## EXERCISE PROMPT
Each line below from the one containing "ATOM 231 C CA" through the one containing "ATOM 234 O O" should be output exactly as it stands, and no other line should appear.

MATERIAL SHOWN section start

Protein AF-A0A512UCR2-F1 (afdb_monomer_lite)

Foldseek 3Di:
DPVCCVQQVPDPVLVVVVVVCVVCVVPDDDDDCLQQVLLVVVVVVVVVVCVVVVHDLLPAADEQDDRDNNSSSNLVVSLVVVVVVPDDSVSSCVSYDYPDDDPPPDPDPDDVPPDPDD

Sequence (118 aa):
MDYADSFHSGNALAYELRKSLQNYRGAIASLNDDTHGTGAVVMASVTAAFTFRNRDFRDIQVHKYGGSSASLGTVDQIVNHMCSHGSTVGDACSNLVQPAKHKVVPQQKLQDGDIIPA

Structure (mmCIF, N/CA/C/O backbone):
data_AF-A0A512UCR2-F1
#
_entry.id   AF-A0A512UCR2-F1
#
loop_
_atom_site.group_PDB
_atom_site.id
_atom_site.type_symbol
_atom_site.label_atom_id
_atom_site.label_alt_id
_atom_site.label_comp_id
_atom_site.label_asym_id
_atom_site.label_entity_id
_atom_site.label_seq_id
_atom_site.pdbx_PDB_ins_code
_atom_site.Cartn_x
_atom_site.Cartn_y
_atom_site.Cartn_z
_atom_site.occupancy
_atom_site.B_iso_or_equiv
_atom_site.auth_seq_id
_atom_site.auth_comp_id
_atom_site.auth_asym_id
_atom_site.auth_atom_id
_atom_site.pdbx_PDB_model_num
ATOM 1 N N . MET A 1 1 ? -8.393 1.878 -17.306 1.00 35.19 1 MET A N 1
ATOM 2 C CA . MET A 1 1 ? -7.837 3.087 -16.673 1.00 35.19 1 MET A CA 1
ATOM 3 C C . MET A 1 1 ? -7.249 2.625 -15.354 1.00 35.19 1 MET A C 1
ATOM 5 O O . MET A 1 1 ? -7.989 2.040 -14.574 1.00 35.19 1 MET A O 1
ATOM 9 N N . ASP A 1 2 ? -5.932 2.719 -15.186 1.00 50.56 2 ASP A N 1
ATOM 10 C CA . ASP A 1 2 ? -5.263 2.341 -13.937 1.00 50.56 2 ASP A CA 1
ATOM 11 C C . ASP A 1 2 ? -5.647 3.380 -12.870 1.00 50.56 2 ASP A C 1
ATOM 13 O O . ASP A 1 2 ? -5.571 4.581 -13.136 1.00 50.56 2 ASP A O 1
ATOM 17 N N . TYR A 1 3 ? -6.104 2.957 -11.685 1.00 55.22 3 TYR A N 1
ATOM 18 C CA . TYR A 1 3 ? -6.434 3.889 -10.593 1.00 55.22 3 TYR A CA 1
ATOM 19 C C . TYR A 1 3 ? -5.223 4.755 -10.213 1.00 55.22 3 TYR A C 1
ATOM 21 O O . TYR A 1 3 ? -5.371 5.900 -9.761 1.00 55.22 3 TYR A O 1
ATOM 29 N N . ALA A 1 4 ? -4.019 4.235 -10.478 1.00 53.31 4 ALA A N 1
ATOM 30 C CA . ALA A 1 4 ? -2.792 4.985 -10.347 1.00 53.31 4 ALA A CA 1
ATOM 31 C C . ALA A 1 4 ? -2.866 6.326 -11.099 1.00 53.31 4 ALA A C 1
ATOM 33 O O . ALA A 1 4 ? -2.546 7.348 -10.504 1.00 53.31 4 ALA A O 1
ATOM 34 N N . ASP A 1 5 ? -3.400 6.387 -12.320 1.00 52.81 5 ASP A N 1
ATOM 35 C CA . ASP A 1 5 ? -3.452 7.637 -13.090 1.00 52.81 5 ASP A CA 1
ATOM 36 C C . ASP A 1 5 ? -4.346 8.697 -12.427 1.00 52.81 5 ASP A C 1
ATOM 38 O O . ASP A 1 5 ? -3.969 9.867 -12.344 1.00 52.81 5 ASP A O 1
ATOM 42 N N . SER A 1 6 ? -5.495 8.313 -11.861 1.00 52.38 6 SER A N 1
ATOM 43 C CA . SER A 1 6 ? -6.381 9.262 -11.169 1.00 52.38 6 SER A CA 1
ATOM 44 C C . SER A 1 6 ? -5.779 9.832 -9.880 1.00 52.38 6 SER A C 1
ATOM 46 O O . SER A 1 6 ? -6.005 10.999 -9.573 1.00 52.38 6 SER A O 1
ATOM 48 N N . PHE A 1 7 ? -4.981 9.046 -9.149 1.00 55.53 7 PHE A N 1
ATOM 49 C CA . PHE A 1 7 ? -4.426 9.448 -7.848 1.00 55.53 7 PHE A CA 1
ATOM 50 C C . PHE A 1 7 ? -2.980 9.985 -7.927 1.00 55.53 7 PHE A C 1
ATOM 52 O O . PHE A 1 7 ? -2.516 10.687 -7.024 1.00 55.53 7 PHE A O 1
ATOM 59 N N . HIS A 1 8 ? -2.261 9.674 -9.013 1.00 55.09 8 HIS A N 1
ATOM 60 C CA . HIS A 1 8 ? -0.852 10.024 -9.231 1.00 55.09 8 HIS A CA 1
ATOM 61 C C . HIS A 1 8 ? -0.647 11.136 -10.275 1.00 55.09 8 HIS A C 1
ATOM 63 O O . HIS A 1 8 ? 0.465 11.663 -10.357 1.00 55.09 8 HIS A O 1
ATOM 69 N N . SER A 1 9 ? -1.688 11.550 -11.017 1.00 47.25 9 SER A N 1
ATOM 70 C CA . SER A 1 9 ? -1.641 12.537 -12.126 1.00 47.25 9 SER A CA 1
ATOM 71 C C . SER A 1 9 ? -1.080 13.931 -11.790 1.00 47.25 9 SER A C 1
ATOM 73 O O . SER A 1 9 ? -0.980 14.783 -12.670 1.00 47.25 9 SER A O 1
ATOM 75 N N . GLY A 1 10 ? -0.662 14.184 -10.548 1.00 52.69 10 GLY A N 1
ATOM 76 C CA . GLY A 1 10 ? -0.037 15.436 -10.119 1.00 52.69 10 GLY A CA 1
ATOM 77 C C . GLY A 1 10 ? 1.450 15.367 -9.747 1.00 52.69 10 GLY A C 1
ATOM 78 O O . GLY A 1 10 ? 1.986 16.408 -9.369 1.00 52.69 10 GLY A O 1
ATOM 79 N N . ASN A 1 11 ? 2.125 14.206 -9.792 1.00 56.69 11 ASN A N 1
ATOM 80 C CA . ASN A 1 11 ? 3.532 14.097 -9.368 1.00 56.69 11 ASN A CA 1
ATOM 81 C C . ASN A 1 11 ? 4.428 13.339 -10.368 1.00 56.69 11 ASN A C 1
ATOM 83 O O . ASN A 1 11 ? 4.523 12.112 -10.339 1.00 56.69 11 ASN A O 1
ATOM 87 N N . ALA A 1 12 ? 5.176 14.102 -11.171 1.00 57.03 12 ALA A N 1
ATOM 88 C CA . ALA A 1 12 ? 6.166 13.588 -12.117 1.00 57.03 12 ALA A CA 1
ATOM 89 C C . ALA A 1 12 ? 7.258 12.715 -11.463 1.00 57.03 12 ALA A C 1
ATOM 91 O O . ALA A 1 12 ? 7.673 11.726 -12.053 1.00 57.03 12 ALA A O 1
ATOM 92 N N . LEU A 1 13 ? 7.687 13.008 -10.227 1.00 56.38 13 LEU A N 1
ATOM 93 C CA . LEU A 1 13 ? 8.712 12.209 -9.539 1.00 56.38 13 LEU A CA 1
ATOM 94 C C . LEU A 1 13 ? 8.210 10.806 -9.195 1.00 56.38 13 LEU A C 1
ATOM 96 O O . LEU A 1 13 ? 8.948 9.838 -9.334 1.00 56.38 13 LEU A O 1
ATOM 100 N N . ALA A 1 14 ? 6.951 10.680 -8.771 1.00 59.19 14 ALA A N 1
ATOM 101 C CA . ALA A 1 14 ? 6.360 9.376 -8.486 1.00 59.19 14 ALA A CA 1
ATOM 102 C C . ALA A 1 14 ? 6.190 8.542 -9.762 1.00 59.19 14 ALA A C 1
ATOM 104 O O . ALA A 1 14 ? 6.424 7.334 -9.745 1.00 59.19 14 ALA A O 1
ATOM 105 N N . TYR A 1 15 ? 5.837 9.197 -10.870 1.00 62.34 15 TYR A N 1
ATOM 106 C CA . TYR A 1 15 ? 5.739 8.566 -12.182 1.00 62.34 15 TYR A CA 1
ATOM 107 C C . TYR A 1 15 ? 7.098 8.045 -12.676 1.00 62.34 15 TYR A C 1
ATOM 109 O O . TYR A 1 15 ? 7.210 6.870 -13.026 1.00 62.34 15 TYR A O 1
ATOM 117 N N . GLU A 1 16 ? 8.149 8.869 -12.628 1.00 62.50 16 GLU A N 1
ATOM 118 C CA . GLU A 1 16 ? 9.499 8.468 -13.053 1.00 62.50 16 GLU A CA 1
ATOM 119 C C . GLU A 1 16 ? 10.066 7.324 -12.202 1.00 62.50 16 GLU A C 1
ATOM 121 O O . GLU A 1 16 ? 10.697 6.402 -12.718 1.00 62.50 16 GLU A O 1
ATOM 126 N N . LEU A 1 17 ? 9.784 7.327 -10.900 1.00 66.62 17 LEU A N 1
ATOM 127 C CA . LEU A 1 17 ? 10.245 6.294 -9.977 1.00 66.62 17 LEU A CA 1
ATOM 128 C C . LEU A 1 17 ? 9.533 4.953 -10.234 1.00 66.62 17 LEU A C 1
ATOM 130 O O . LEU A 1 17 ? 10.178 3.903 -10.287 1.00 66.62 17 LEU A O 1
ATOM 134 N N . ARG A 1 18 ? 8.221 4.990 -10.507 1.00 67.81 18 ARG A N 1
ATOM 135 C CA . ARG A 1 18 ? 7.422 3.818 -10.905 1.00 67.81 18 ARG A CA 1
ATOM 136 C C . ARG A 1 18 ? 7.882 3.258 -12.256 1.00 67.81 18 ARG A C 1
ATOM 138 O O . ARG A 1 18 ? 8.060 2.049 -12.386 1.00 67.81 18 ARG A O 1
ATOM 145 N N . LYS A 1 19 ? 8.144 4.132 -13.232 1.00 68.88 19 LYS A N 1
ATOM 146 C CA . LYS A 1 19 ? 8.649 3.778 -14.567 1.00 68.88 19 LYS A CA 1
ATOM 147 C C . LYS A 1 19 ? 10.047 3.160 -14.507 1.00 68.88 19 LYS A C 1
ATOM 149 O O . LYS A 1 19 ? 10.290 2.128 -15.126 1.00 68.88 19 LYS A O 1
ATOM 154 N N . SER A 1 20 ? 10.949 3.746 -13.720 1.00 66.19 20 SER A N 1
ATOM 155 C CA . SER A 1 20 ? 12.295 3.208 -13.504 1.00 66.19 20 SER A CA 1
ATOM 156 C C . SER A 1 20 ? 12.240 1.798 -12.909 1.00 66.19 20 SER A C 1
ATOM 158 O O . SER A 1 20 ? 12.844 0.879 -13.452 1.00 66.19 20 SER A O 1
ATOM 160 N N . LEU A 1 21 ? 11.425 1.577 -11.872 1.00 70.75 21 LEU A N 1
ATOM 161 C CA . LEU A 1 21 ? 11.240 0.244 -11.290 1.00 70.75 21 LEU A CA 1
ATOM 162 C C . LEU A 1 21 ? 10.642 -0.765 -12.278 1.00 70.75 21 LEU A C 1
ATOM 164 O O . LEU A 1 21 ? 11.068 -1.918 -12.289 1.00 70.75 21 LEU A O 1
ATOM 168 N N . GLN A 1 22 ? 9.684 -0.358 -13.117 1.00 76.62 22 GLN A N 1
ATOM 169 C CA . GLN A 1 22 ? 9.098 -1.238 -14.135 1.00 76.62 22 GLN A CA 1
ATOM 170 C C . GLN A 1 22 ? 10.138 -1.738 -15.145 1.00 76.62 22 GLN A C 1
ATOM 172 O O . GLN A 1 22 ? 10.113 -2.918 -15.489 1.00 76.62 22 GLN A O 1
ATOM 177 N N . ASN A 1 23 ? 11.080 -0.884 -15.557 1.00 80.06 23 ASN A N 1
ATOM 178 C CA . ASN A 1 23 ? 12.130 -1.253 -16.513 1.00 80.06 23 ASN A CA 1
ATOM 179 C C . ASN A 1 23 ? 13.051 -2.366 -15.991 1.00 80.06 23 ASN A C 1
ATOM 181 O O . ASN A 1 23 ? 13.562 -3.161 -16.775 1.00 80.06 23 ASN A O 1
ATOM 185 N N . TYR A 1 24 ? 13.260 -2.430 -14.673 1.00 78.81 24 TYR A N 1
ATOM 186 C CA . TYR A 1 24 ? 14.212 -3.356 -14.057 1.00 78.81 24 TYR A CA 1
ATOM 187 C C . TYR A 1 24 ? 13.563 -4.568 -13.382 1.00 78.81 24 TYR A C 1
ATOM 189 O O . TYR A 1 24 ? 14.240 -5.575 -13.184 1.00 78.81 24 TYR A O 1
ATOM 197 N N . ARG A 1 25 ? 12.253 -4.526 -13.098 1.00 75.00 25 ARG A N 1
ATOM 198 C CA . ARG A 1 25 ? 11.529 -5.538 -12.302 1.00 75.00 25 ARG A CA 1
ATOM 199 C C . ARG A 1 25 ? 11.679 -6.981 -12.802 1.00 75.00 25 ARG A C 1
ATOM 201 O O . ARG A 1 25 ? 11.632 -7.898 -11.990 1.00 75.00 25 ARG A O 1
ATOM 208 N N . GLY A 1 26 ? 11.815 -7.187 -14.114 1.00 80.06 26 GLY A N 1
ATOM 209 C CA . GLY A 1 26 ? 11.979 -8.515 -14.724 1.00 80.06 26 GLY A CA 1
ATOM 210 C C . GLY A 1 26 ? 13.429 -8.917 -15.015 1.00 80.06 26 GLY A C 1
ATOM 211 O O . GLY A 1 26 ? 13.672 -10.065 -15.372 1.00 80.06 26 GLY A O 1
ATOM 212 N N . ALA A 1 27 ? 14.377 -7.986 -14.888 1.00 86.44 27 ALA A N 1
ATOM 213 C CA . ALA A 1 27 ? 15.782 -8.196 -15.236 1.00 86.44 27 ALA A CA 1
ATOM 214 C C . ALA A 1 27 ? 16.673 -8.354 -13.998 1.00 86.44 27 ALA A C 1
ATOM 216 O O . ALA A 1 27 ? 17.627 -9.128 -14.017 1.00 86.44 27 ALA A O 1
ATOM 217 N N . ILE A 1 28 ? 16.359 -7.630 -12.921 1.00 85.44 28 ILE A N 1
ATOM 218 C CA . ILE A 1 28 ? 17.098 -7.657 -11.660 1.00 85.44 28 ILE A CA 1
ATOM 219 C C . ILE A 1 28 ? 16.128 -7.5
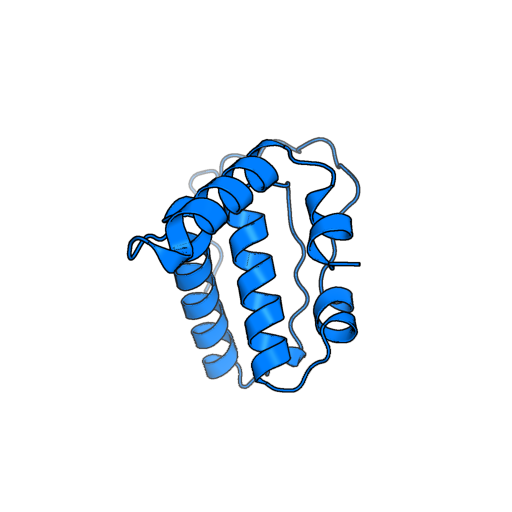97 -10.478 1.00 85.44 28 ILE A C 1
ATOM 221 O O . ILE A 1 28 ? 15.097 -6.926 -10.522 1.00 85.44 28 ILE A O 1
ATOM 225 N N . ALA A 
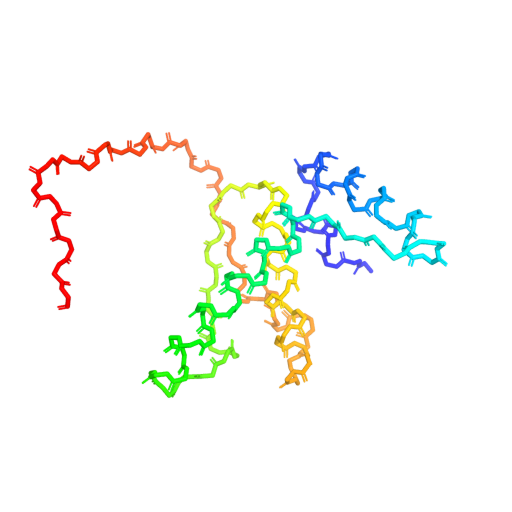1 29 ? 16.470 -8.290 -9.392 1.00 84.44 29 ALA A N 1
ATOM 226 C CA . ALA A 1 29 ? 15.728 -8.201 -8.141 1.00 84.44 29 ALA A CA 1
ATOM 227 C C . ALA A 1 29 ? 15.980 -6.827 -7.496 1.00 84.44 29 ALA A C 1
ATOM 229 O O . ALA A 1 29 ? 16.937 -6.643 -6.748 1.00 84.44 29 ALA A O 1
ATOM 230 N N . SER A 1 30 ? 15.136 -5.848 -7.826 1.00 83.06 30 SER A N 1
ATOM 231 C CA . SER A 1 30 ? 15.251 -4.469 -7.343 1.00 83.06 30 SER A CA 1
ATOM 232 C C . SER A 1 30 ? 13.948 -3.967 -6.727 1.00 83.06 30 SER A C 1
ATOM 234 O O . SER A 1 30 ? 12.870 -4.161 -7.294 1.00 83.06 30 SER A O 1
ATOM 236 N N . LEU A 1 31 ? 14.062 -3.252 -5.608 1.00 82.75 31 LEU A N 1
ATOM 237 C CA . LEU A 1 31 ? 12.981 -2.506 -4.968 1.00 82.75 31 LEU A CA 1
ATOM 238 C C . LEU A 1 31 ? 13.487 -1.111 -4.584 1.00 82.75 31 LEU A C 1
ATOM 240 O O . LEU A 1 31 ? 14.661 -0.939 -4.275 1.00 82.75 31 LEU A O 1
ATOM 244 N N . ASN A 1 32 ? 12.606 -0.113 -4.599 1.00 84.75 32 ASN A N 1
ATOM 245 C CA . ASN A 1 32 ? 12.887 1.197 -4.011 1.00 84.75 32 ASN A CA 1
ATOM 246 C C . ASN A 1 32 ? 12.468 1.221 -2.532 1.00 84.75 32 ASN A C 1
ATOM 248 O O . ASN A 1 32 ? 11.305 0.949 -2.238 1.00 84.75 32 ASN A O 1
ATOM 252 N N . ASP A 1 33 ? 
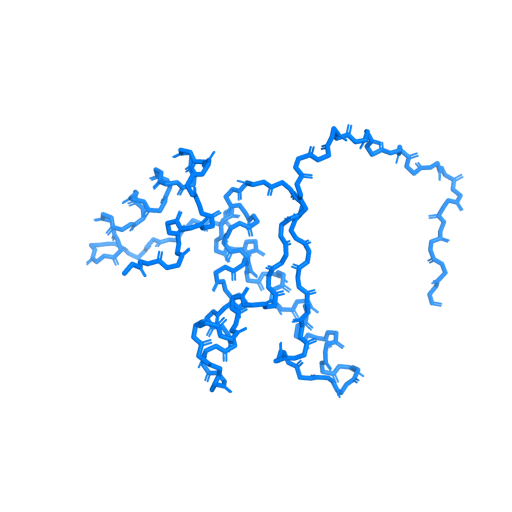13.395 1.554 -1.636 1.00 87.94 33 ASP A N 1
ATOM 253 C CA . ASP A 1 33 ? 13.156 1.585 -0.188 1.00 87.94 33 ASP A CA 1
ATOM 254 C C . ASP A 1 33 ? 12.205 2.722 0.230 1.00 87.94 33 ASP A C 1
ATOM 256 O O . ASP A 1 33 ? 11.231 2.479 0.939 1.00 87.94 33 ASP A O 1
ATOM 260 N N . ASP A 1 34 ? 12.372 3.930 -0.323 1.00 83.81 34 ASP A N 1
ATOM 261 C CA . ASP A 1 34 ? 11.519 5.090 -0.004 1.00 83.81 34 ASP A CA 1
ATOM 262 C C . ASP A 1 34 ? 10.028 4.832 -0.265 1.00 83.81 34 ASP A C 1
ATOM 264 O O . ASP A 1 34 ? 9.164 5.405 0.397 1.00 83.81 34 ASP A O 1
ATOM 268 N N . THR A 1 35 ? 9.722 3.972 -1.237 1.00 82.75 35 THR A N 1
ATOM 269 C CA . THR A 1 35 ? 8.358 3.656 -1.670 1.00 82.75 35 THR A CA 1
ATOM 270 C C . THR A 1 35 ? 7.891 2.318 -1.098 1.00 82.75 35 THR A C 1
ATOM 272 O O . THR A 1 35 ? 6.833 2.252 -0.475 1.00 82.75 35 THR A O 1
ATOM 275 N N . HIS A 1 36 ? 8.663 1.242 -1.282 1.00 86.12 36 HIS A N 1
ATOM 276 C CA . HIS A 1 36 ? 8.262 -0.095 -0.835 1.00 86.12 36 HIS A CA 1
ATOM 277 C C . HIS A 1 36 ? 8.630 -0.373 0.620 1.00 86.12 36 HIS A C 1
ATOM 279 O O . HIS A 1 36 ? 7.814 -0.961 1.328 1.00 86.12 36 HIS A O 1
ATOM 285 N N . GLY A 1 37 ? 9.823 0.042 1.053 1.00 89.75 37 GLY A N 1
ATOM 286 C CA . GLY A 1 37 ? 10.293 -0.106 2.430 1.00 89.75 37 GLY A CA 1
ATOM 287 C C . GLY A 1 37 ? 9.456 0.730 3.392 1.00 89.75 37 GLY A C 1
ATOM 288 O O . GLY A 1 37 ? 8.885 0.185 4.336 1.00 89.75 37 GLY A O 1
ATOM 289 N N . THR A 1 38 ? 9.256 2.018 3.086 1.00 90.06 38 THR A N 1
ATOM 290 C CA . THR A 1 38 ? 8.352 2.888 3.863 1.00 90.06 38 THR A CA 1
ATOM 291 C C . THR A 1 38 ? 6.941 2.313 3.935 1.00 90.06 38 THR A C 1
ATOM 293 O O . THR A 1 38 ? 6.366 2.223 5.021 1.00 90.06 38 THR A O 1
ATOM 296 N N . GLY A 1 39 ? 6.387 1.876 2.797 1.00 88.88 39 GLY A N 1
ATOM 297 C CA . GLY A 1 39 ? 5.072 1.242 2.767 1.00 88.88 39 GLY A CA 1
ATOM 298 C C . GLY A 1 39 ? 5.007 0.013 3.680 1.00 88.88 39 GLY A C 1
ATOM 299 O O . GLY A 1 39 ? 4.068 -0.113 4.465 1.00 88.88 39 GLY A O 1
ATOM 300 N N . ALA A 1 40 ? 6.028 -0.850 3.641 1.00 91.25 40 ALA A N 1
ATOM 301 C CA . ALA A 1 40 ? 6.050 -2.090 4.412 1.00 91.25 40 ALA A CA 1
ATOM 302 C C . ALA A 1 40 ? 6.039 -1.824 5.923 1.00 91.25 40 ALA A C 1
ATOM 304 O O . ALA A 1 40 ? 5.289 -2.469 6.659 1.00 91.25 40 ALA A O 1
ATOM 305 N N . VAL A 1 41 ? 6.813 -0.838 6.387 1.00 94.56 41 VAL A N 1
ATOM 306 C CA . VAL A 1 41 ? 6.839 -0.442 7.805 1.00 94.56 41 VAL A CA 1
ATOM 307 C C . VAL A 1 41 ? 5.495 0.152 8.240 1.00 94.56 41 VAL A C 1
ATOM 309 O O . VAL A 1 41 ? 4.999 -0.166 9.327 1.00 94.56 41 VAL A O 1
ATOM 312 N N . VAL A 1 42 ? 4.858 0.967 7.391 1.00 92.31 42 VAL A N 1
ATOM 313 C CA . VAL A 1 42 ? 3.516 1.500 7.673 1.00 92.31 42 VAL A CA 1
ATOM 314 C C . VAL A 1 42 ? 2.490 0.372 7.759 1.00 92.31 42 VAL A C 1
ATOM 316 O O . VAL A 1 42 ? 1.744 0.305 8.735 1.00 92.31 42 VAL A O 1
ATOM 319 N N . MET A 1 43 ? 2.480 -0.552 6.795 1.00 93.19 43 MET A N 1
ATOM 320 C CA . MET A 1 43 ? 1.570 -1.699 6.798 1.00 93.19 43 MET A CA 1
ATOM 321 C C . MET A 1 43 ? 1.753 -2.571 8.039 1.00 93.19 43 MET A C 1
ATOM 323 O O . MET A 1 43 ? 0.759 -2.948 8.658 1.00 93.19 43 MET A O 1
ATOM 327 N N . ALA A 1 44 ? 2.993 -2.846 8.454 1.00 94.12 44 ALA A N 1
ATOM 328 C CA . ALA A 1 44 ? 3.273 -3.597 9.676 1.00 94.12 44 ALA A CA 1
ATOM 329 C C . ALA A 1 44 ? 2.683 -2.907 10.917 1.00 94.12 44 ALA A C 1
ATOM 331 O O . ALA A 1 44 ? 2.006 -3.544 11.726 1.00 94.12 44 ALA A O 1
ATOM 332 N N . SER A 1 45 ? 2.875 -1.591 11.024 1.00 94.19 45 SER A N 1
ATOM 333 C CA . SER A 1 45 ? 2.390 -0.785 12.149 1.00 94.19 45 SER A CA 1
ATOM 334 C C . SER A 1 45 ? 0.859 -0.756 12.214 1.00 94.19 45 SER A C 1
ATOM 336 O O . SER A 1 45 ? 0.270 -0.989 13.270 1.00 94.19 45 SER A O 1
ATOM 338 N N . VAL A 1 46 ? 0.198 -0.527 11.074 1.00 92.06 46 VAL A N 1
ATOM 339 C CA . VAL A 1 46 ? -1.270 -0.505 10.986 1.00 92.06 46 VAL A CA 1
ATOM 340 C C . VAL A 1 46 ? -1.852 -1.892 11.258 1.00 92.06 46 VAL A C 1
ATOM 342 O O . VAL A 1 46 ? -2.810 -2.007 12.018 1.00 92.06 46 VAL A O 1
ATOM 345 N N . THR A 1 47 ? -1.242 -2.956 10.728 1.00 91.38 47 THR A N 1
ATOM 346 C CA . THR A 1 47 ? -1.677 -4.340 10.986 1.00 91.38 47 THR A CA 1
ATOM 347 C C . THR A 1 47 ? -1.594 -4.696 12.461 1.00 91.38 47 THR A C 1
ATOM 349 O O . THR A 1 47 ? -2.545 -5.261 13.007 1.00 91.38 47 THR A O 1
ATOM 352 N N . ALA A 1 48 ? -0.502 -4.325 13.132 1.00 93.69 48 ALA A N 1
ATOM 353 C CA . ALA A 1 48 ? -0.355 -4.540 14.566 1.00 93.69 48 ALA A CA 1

MATERIAL SHOWN section end

## TASK OUTPUT
ATOM 231 C CA . SER A 1 30 ? 15.251 -4.469 -7.343 1.00 83.06 30 SER A CA 1
ATOM 232 C C . SER A 1 30 ? 13.948 -3.967 -6.727 1.00 83.06 30 SER A C 1
ATOM 234 O O . SER A 1 30 ? 12.870 -4.161 -7.294 1.00 83.06 30 SER A O 1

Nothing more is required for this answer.